If genetic testing is negative, how should I be monitored?

Your health care team can help you determine the best methods for monitoring breast and ovarian health. They can also keep you apprised of developments in genetic research and testing as it becomes available. A strong family history of cancer cannot be ignored even if you do not have a BRCA1 or BRCA2 mutation, since researchers have not yet identified all mutations or genes involved in hereditary cancer.

As a cancer survivor, what are the benefits of genetic counseling and testing?

If you have been diagnosed with breast cancer or ovarian cancer, test results may influence your surgery and treatment decisions. Genetic testing can help you make decisions about ongoing screening and inform discussions with your family about potential inherited risks.

Should I get BRCA testing even if I do not have a family history?

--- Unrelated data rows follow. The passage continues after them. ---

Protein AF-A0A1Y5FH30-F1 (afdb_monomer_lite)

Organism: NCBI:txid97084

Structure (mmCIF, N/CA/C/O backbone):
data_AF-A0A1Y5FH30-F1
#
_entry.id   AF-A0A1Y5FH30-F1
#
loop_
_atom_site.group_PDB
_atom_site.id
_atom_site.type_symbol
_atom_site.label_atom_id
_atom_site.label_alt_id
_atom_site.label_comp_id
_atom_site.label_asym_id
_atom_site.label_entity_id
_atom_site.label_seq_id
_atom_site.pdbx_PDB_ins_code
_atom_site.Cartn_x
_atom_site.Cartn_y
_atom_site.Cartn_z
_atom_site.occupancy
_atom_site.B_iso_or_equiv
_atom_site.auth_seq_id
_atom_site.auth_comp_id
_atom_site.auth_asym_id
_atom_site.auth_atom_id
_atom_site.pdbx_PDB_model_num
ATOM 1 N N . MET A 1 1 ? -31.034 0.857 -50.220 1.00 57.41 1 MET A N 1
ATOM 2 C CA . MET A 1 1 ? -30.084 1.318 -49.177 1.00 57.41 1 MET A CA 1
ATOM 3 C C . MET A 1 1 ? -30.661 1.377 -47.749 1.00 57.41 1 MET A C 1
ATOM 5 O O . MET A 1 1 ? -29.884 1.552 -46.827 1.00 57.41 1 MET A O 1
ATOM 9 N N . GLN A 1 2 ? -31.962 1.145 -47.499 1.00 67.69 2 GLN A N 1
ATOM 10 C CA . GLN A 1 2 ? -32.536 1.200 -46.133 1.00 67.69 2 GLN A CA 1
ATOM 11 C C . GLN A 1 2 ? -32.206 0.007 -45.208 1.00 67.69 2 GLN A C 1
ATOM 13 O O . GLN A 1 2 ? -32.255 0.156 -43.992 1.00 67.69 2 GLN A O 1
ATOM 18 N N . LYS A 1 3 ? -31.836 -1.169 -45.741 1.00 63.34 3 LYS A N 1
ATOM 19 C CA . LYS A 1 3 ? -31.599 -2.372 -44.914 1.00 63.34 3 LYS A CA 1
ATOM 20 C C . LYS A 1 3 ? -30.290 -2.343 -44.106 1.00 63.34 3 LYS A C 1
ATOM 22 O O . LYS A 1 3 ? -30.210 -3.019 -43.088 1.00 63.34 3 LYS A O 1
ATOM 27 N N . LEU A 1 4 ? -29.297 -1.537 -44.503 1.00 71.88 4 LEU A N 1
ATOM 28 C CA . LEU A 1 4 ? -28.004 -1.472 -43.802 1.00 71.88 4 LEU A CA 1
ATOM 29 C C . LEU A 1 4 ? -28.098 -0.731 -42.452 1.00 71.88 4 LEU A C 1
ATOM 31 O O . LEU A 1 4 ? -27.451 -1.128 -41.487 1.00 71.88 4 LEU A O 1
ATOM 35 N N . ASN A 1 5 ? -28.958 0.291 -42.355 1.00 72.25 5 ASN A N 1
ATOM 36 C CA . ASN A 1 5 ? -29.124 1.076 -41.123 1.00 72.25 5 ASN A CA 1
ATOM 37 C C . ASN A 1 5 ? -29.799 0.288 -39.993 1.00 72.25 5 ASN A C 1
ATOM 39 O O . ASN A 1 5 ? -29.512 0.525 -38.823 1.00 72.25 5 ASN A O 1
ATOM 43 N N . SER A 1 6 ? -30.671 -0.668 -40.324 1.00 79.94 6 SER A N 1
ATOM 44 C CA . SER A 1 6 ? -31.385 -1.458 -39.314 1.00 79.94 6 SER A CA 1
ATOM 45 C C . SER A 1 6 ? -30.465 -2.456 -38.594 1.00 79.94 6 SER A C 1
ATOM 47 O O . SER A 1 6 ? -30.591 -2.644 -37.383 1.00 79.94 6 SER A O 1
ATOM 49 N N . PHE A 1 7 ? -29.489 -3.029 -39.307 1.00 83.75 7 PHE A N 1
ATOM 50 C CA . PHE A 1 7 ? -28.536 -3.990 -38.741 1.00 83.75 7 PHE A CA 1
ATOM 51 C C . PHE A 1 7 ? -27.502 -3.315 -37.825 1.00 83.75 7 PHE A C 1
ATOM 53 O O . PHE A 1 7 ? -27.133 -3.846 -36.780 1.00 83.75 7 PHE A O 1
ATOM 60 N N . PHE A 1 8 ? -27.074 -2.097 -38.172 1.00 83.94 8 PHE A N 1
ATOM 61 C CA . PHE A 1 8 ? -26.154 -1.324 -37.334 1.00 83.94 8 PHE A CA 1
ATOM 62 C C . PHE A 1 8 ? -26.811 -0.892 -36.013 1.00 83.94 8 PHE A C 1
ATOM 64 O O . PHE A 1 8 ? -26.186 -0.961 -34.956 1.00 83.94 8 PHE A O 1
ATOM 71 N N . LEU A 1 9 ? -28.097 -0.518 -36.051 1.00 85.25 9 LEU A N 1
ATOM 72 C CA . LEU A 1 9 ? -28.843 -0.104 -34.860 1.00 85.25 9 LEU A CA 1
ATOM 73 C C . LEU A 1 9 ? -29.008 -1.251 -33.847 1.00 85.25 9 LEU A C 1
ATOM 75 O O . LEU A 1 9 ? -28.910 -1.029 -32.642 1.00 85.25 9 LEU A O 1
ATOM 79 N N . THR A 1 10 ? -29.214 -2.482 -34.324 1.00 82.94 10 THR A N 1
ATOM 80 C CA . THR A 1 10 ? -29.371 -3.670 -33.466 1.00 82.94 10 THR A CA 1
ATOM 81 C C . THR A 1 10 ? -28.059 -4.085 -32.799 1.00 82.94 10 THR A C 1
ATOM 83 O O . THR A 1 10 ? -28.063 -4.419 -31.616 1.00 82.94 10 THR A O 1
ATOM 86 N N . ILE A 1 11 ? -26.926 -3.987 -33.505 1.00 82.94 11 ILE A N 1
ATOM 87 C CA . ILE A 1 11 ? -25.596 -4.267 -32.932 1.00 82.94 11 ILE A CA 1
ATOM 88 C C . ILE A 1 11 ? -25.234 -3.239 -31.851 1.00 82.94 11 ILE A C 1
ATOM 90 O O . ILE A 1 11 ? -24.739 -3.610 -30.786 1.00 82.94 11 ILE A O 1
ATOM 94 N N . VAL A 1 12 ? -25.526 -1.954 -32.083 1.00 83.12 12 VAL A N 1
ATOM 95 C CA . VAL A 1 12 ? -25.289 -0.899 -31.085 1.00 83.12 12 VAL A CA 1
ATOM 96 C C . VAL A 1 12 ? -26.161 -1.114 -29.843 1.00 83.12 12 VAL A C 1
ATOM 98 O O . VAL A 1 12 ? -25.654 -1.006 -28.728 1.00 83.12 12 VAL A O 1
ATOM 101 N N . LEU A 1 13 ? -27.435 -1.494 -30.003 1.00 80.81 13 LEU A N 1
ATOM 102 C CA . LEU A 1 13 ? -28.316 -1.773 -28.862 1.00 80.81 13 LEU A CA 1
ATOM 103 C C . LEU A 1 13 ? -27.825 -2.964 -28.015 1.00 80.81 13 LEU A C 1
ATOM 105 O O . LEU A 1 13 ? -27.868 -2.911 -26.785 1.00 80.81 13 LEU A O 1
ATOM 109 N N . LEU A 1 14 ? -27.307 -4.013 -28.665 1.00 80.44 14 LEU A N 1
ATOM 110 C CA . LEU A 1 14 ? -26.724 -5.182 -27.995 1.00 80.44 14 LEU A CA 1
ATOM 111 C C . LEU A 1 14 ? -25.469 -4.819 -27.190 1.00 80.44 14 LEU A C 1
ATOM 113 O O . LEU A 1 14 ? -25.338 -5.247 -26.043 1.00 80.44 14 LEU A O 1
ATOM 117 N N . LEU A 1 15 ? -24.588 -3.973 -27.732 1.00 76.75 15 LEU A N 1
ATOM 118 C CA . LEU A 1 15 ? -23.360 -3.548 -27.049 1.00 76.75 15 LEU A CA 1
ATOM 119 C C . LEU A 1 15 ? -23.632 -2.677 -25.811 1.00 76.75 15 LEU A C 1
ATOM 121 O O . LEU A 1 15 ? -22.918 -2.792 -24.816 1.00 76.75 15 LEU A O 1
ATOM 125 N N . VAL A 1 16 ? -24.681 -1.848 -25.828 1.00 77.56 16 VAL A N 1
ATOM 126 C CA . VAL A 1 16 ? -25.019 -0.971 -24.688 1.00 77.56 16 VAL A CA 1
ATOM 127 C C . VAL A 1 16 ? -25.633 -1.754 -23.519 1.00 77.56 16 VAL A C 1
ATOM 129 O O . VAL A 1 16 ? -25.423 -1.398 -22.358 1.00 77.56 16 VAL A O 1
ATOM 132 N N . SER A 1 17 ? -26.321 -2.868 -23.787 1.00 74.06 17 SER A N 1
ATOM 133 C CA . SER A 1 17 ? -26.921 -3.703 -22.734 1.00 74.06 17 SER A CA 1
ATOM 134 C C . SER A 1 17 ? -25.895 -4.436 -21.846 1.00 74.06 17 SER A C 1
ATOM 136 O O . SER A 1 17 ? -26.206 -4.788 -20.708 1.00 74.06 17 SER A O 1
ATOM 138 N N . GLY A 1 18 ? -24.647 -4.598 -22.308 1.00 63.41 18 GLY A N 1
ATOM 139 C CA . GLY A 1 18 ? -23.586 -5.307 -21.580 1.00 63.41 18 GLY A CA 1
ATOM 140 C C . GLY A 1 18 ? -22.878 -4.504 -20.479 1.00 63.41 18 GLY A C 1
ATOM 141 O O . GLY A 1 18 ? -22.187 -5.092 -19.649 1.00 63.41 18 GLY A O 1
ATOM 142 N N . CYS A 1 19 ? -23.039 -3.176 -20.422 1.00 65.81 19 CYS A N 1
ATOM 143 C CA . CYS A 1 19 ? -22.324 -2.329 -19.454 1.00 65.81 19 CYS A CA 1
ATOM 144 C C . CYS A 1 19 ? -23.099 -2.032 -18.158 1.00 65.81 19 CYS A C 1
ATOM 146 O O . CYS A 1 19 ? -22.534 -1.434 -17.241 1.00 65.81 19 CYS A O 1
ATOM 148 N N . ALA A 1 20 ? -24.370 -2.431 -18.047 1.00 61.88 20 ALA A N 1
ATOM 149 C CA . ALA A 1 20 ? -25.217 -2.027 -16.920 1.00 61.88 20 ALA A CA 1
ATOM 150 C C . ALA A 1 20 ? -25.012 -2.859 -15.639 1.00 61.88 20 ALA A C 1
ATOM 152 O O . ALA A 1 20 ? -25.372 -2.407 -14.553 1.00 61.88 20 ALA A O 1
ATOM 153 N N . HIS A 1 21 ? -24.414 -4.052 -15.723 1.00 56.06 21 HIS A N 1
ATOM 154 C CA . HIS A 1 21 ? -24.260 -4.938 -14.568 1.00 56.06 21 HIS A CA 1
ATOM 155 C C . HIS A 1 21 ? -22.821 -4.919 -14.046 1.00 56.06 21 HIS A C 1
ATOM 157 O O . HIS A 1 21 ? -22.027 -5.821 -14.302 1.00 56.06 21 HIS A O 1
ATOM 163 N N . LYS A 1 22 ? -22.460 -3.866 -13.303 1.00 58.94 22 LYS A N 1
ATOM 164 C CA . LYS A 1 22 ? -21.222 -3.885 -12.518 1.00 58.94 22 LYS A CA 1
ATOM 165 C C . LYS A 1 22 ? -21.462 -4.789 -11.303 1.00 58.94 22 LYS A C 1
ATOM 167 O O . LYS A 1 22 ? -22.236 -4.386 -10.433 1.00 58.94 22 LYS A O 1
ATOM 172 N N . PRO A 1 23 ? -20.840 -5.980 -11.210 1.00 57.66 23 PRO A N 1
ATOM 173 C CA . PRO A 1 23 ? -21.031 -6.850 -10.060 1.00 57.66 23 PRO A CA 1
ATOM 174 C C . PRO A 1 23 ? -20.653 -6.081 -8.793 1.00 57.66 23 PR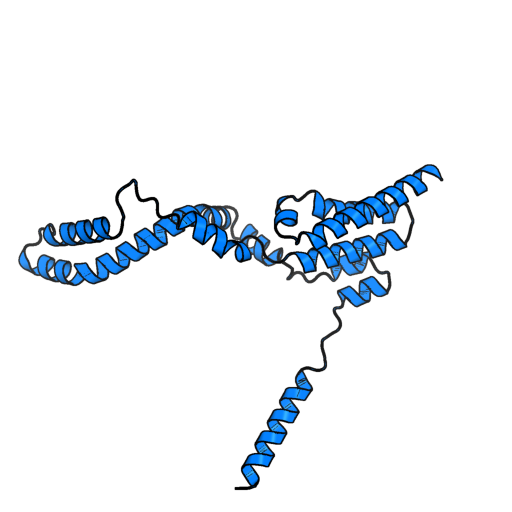O A C 1
ATOM 176 O O . PRO A 1 23 ? -19.577 -5.479 -8.708 1.00 57.66 23 PRO A O 1
ATOM 179 N N . THR A 1 24 ? -21.563 -6.050 -7.823 1.00 62.69 24 THR A N 1
ATOM 180 C CA . THR A 1 24 ? -21.287 -5.474 -6.509 1.00 62.69 24 THR A CA 1
ATOM 181 C C . THR A 1 24 ? -20.130 -6.234 -5.878 1.00 62.69 24 THR A C 1
ATOM 183 O O . THR A 1 24 ? -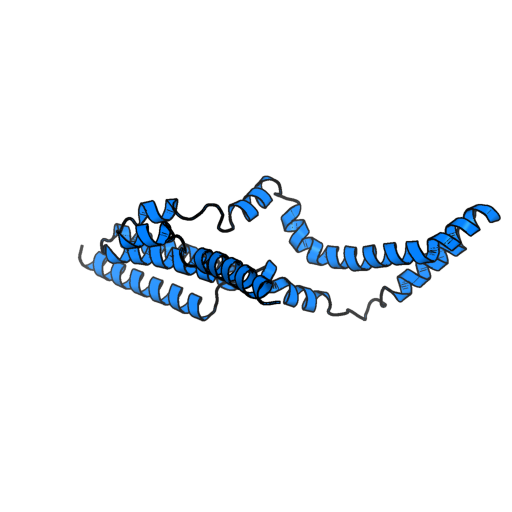20.205 -7.446 -5.687 1.00 62.69 24 THR A O 1
ATOM 186 N N . ASP A 1 25 ? -19.052 -5.513 -5.578 1.00 76.44 25 ASP A N 1
ATOM 187 C CA . ASP A 1 25 ? -17.852 -6.053 -4.944 1.00 76.44 25 ASP A CA 1
ATOM 188 C C . ASP A 1 25 ? -18.236 -6.724 -3.614 1.00 76.44 25 ASP A C 1
ATOM 190 O O . ASP A 1 25 ? -18.726 -6.045 -2.704 1.00 76.44 25 ASP A O 1
ATOM 194 N N . LYS A 1 26 ? -18.039 -8.049 -3.509 1.00 78.12 26 LYS A N 1
ATOM 195 C CA . LYS A 1 26 ? -18.383 -8.857 -2.321 1.00 78.12 26 LYS A CA 1
ATOM 196 C C . LYS A 1 26 ? -17.806 -8.248 -1.042 1.00 78.12 26 LYS A C 1
ATOM 198 O O . LYS A 1 26 ? -18.482 -8.220 -0.017 1.00 78.12 26 LYS A O 1
ATOM 203 N N . PHE A 1 27 ? -16.617 -7.651 -1.138 1.00 79.94 27 PHE A N 1
ATOM 204 C CA . PHE A 1 27 ? -15.982 -6.908 -0.052 1.00 79.94 27 PHE A CA 1
ATOM 205 C C . PHE A 1 27 ? -16.879 -5.788 0.500 1.00 79.94 27 PHE A C 1
ATOM 207 O O . PHE A 1 27 ? -17.075 -5.663 1.706 1.00 79.94 27 PHE A O 1
ATOM 214 N N . THR A 1 28 ? -17.470 -4.982 -0.386 1.00 79.12 28 THR A N 1
ATOM 215 C CA . THR A 1 28 ? -18.306 -3.843 0.021 1.00 79.12 28 THR A CA 1
ATOM 216 C C . THR A 1 28 ? -19.598 -4.313 0.680 1.00 79.12 28 THR A C 1
ATOM 218 O O . THR A 1 28 ? -20.096 -3.646 1.582 1.00 79.12 28 THR A O 1
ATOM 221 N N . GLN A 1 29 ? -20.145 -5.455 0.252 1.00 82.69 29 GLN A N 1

According to the National Cancer Institute, genetic testing of individuals who have not been diagnosed with cancer is indicated when there is an existing family history.  Genetic testing may also be done if someone is of Ashkenazi Jewish descent, as being of Ashkenazi Jewish descent is considered to be a significant risk factor, with or without a known family history.  There are also individuals who, for a variety of reasons, may not have access to their family history.  If a woman with an unknown family history has an inherited cancer risk, considering genetic counseling and testing may be appropriate.

Whether or not you have a known family history, are of Ashkenazi Jewish descent, or simply have questions about genetic testing, Sharsheret recommends that you speak to a genetic counselor to assess your risk, become better informed, and discuss your options.  The Sharsheret support team is available to help you address your questions and find a genetic counselor.